***** Records shown *****

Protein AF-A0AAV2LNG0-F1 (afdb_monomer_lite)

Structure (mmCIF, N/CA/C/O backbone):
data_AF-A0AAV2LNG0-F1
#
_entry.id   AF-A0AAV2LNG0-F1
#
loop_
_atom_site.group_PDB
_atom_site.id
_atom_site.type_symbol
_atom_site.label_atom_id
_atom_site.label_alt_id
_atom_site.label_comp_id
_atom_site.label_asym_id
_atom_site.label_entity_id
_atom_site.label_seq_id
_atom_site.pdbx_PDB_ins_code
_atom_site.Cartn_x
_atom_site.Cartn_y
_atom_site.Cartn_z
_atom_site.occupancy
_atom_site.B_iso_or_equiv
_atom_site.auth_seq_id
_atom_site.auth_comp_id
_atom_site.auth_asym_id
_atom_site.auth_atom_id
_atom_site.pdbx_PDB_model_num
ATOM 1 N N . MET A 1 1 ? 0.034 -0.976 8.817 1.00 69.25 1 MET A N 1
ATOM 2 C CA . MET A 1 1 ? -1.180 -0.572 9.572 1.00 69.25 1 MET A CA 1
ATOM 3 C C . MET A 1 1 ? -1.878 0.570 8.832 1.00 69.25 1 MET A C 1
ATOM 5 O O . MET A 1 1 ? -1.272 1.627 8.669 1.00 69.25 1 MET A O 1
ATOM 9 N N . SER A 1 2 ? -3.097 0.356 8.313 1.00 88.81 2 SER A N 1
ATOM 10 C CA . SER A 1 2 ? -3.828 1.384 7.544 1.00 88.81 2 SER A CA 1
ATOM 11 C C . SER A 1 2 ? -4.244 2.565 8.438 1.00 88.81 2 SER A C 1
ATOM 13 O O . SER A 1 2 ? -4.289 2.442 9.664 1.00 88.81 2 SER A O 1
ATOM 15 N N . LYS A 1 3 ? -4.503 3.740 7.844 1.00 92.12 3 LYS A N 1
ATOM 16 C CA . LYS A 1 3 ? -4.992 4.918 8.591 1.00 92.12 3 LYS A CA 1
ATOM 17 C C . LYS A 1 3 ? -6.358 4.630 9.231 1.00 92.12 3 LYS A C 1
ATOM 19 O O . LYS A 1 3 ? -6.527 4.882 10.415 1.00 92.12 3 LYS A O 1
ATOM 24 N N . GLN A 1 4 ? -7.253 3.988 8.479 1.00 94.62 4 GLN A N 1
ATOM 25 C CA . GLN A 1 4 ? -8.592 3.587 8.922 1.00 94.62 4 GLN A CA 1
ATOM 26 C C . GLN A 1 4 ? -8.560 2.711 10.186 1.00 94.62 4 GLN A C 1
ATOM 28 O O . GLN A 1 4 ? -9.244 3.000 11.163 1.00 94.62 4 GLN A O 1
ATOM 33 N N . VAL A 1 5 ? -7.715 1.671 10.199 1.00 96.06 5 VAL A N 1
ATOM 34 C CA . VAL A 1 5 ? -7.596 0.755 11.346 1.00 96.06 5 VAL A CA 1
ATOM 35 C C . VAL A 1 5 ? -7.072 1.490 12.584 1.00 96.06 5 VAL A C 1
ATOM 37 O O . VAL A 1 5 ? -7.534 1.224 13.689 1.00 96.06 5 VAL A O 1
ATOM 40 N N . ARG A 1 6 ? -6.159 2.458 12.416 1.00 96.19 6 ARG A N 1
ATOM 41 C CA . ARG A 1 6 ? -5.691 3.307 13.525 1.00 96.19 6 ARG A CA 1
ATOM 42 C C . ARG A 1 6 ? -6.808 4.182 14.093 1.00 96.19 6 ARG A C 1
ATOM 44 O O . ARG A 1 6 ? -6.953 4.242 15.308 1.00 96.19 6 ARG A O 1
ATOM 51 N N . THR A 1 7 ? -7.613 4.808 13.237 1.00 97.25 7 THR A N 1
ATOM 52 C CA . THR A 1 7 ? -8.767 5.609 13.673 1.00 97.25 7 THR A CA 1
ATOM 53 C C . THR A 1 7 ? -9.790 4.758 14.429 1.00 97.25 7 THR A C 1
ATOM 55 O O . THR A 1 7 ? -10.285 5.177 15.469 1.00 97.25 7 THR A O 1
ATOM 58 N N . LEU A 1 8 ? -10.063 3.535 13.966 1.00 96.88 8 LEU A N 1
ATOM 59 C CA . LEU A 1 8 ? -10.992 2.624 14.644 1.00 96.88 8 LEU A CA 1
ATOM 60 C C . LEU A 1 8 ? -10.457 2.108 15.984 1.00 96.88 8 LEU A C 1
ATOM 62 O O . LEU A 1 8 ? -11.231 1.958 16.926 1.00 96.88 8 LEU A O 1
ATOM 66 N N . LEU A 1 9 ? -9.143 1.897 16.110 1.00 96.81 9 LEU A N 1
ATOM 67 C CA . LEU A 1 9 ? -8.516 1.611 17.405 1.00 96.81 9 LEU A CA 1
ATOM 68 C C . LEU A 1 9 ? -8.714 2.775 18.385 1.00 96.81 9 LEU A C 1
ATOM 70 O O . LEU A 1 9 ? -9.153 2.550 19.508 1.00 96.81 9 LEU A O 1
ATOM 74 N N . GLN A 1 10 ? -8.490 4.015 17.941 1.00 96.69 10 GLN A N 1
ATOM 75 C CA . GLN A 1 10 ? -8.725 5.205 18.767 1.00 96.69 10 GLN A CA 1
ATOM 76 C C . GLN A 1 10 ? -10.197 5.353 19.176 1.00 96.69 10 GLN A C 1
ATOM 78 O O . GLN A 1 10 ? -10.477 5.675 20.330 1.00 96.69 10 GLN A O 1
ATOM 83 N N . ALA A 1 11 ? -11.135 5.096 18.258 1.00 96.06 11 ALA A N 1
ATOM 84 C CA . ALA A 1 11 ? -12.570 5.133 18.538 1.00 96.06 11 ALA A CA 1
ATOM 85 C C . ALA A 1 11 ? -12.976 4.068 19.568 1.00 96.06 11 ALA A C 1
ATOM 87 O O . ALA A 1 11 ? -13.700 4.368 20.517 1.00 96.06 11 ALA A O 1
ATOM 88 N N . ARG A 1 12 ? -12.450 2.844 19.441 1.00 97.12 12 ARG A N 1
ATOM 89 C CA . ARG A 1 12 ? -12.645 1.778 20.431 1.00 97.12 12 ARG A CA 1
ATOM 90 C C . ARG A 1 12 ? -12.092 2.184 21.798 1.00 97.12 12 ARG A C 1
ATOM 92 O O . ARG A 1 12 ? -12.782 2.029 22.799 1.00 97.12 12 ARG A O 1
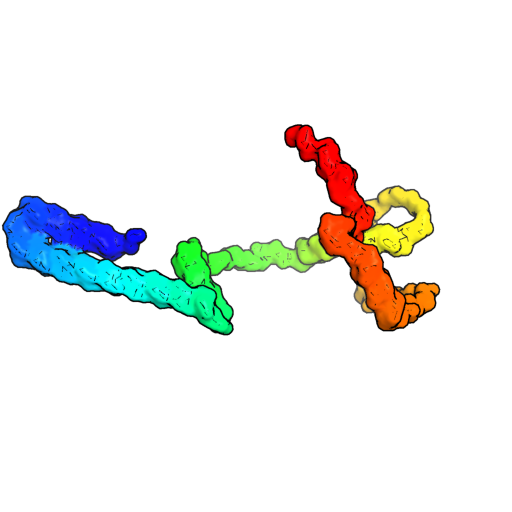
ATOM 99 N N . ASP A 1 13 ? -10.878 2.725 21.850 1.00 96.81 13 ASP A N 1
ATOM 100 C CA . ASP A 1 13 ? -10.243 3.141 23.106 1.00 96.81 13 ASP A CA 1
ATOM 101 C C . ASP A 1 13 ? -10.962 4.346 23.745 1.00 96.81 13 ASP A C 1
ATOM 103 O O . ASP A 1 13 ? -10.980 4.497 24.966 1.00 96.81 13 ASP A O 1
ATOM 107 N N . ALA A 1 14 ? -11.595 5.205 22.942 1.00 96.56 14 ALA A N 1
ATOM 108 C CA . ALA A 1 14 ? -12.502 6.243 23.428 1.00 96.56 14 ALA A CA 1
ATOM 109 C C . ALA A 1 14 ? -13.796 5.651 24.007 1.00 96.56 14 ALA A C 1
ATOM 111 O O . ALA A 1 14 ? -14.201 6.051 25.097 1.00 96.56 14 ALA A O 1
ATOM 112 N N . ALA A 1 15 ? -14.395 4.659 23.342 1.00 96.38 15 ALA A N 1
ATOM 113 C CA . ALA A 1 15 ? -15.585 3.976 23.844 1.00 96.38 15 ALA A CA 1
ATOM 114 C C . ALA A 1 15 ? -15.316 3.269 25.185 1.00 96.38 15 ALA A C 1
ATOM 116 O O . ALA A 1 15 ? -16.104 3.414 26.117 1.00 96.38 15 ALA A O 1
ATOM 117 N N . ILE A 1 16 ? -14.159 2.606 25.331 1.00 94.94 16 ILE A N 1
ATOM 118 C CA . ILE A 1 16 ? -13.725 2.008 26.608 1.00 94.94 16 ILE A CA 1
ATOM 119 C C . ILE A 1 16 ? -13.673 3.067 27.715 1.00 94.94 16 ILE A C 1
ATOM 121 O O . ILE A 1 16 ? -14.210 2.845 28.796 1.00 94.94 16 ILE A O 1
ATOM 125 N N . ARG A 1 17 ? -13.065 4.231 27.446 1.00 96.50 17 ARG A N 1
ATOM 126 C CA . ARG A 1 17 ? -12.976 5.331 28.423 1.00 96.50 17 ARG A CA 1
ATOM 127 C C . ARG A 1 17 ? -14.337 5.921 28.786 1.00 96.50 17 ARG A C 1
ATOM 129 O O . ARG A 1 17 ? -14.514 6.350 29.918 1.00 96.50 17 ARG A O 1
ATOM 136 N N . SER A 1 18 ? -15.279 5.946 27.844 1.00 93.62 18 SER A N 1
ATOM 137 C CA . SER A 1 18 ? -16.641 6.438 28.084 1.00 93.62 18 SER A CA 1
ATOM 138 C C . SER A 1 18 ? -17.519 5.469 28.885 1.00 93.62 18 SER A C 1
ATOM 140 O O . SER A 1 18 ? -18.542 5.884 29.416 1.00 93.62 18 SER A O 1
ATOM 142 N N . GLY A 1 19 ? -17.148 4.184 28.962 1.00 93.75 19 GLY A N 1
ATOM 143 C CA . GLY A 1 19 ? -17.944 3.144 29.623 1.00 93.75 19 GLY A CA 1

*****
***** Records shown *****

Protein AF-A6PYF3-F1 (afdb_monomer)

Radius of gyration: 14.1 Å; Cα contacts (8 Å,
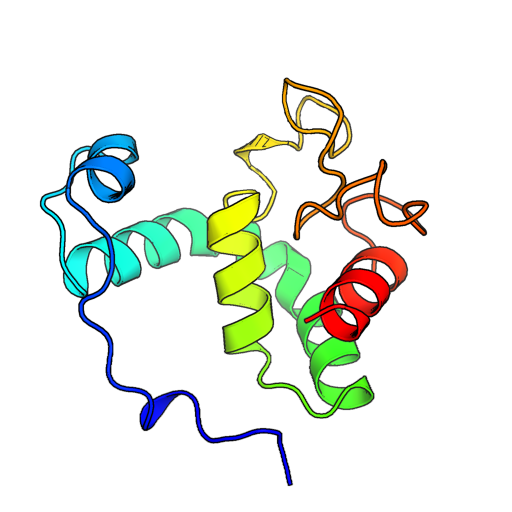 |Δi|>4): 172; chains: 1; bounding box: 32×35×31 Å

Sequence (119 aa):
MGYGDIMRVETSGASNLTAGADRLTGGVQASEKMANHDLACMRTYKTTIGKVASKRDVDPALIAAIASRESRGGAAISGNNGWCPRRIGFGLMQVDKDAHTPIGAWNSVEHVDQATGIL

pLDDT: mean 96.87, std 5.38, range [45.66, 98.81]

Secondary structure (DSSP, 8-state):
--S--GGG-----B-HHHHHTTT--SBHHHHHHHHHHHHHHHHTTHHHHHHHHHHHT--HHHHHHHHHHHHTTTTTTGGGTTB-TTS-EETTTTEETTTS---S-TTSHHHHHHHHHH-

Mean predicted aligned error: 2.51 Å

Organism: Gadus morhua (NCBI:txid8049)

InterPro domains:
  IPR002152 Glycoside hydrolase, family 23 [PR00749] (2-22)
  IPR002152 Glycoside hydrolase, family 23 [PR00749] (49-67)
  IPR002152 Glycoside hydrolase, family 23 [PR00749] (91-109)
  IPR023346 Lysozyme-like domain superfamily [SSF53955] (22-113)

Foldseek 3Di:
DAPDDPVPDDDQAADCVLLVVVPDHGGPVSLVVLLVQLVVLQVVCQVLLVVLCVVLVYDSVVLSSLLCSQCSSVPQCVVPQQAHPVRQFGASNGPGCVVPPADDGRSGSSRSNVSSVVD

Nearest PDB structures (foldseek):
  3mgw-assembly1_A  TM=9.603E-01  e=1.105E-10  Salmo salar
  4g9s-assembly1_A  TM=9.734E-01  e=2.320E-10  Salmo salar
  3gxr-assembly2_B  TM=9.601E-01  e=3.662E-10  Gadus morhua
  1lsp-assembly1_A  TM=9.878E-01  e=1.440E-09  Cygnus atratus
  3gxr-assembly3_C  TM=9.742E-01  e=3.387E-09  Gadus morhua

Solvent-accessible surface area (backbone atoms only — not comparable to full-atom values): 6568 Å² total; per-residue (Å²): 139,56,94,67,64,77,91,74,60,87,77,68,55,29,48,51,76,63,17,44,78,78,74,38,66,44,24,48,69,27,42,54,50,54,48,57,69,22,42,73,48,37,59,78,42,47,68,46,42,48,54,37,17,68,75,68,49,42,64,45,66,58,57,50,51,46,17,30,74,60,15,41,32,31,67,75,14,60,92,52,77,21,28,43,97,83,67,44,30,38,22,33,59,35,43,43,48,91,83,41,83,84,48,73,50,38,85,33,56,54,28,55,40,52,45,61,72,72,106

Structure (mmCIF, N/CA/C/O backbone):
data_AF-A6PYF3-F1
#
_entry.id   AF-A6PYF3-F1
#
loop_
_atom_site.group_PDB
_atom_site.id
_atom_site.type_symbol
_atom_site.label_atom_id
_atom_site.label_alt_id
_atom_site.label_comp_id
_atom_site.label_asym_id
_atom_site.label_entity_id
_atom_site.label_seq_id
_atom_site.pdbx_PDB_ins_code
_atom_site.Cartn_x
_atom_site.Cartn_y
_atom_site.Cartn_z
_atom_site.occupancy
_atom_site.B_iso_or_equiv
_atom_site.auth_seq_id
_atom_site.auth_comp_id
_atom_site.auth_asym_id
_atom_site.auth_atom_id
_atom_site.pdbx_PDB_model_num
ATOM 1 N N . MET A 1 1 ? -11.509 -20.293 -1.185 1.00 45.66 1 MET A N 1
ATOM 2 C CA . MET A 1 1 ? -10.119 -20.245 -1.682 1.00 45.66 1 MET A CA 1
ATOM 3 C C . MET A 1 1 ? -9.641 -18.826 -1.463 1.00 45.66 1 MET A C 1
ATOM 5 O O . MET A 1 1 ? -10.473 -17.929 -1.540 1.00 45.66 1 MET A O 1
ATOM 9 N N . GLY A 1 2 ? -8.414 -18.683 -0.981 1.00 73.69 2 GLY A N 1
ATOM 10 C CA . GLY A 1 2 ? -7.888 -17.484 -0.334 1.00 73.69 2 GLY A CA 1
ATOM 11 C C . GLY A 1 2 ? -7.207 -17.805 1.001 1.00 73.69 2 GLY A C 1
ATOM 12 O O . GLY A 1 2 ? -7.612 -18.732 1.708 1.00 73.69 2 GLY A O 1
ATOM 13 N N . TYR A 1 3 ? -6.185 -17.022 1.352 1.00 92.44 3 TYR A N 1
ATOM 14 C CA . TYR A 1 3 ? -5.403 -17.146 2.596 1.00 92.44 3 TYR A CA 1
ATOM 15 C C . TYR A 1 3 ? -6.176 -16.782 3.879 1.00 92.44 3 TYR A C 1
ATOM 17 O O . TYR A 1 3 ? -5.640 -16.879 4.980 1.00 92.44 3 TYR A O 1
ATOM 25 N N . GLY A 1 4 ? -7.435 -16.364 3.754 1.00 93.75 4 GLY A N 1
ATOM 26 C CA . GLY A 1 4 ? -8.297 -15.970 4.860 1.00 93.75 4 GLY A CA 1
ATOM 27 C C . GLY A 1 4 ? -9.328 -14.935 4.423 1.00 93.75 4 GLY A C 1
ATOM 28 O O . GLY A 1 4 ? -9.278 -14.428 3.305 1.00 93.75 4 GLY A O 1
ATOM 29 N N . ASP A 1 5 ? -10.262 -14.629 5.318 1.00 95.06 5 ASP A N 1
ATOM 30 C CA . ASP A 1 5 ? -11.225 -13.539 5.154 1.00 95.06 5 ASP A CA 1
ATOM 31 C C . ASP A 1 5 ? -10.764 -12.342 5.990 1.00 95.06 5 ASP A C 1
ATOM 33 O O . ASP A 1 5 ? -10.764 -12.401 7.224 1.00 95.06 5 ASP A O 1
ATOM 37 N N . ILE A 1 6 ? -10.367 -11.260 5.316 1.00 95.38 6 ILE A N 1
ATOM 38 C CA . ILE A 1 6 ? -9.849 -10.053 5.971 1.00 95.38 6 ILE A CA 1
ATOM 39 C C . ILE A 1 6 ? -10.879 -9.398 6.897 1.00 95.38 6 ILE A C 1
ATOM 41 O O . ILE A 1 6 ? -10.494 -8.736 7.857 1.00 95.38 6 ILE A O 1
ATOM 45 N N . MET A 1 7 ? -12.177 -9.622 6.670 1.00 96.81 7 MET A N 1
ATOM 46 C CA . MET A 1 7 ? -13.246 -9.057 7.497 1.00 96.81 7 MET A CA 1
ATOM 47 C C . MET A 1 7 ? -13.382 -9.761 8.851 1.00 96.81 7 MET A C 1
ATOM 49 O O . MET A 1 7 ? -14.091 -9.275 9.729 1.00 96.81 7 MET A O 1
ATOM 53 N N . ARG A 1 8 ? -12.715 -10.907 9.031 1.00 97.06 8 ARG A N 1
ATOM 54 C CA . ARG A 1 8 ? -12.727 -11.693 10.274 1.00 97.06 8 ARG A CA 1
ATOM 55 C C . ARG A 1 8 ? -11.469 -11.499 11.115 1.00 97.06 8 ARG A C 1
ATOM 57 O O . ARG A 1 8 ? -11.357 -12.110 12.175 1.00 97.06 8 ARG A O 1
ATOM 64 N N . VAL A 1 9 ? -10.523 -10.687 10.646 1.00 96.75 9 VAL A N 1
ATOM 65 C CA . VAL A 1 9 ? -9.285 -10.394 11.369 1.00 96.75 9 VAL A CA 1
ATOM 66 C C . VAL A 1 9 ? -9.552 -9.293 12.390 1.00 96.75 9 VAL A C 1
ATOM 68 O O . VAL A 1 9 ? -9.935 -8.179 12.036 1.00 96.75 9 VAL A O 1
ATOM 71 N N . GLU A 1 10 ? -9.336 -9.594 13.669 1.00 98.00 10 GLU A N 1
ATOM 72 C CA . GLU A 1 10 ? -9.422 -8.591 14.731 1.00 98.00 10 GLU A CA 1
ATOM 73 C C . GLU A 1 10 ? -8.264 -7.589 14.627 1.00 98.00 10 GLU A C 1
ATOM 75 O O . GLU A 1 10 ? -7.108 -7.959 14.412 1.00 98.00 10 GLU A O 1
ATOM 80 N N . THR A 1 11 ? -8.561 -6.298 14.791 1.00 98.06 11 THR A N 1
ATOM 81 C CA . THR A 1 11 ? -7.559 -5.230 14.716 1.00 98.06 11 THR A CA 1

*****

# What you will do
Above this task is a listing. Restate, word for word and with nothing added, the lines from the one with "ATOM 41 C CA" through the one with "ATOM 89 C CA".

# Task solution
ATOM 41 C CA . ARG A 1 6 ? -5.691 3.307 13.525 1.00 96.19 6 ARG A CA 1
ATOM 42 C C . ARG A 1 6 ? -6.808 4.182 14.093 1.00 96.19 6 ARG A C 1
ATOM 44 O O . ARG A 1 6 ? -6.953 4.242 15.308 1.00 96.19 6 ARG A O 1
ATOM 51 N N . THR A 1 7 ? -7.613 4.808 13.237 1.00 97.25 7 THR A N 1
ATOM 52 C CA . THR A 1 7 ? -8.767 5.609 13.673 1.00 97.25 7 THR A CA 1
ATOM 53 C C . THR A 1 7 ? -9.790 4.758 14.429 1.00 97.25 7 THR A C 1
ATOM 55 O O . THR A 1 7 ? -10.285 5.177 15.469 1.00 97.25 7 THR A O 1
ATOM 58 N N . LEU A 1 8 ? -10.063 3.535 13.966 1.00 96.88 8 LEU A N 1
ATOM 59 C CA . LEU A 1 8 ? -10.992 2.624 14.644 1.00 96.88 8 LEU A CA 1
ATOM 60 C C . LEU A 1 8 ? -10.457 2.108 15.984 1.00 96.88 8 LEU A C 1
ATOM 62 O O . LEU A 1 8 ? -11.231 1.958 16.926 1.00 96.88 8 LEU A O 1
ATOM 66 N N . LEU A 1 9 ? -9.143 1.897 16.110 1.00 96.81 9 LEU A N 1
ATOM 67 C CA . LEU A 1 9 ? -8.516 1.611 17.405 1.00 96.81 9 LEU A CA 1
ATOM 68 C C . LEU A 1 9 ? -8.714 2.775 18.385 1.00 96.81 9 LEU A C 1
ATOM 70 O O . LEU A 1 9 ? -9.153 2.550 19.508 1.00 96.81 9 LEU A O 1
ATOM 74 N N . GLN A 1 10 ? -8.490 4.015 17.941 1.00 96.69 10 GLN A N 1
ATOM 75 C CA . GLN A 1 10 ? -8.725 5.205 18.767 1.00 96.69 10 GLN A CA 1
ATOM 76 C C . GLN A 1 10 ? -10.197 5.353 19.176 1.00 96.69 10 GLN A C 1
ATOM 78 O O . GLN A 1 10 ? -10.477 5.675 20.330 1.00 96.69 10 GLN A O 1
ATOM 83 N N . ALA A 1 11 ? -11.135 5.096 18.258 1.00 96.06 11 ALA A N 1
ATOM 84 C CA . ALA A 1 11 ? -12.570 5.133 18.538 1.00 96.06 11 ALA A CA 1
ATOM 85 C C . ALA A 1 11 ? -12.976 4.068 19.568 1.00 96.06 11 ALA A C 1
ATOM 87 O O . ALA A 1 11 ? -13.700 4.368 20.517 1.00 96.06 11 ALA A O 1
ATOM 88 N N . ARG A 1 12 ? -12.450 2.844 19.441 1.00 97.12 12 ARG A N 1
ATOM 89 C CA . ARG A 1 12 ? -12.645 1.778 20.431 1.00 97.12 12 ARG A CA 1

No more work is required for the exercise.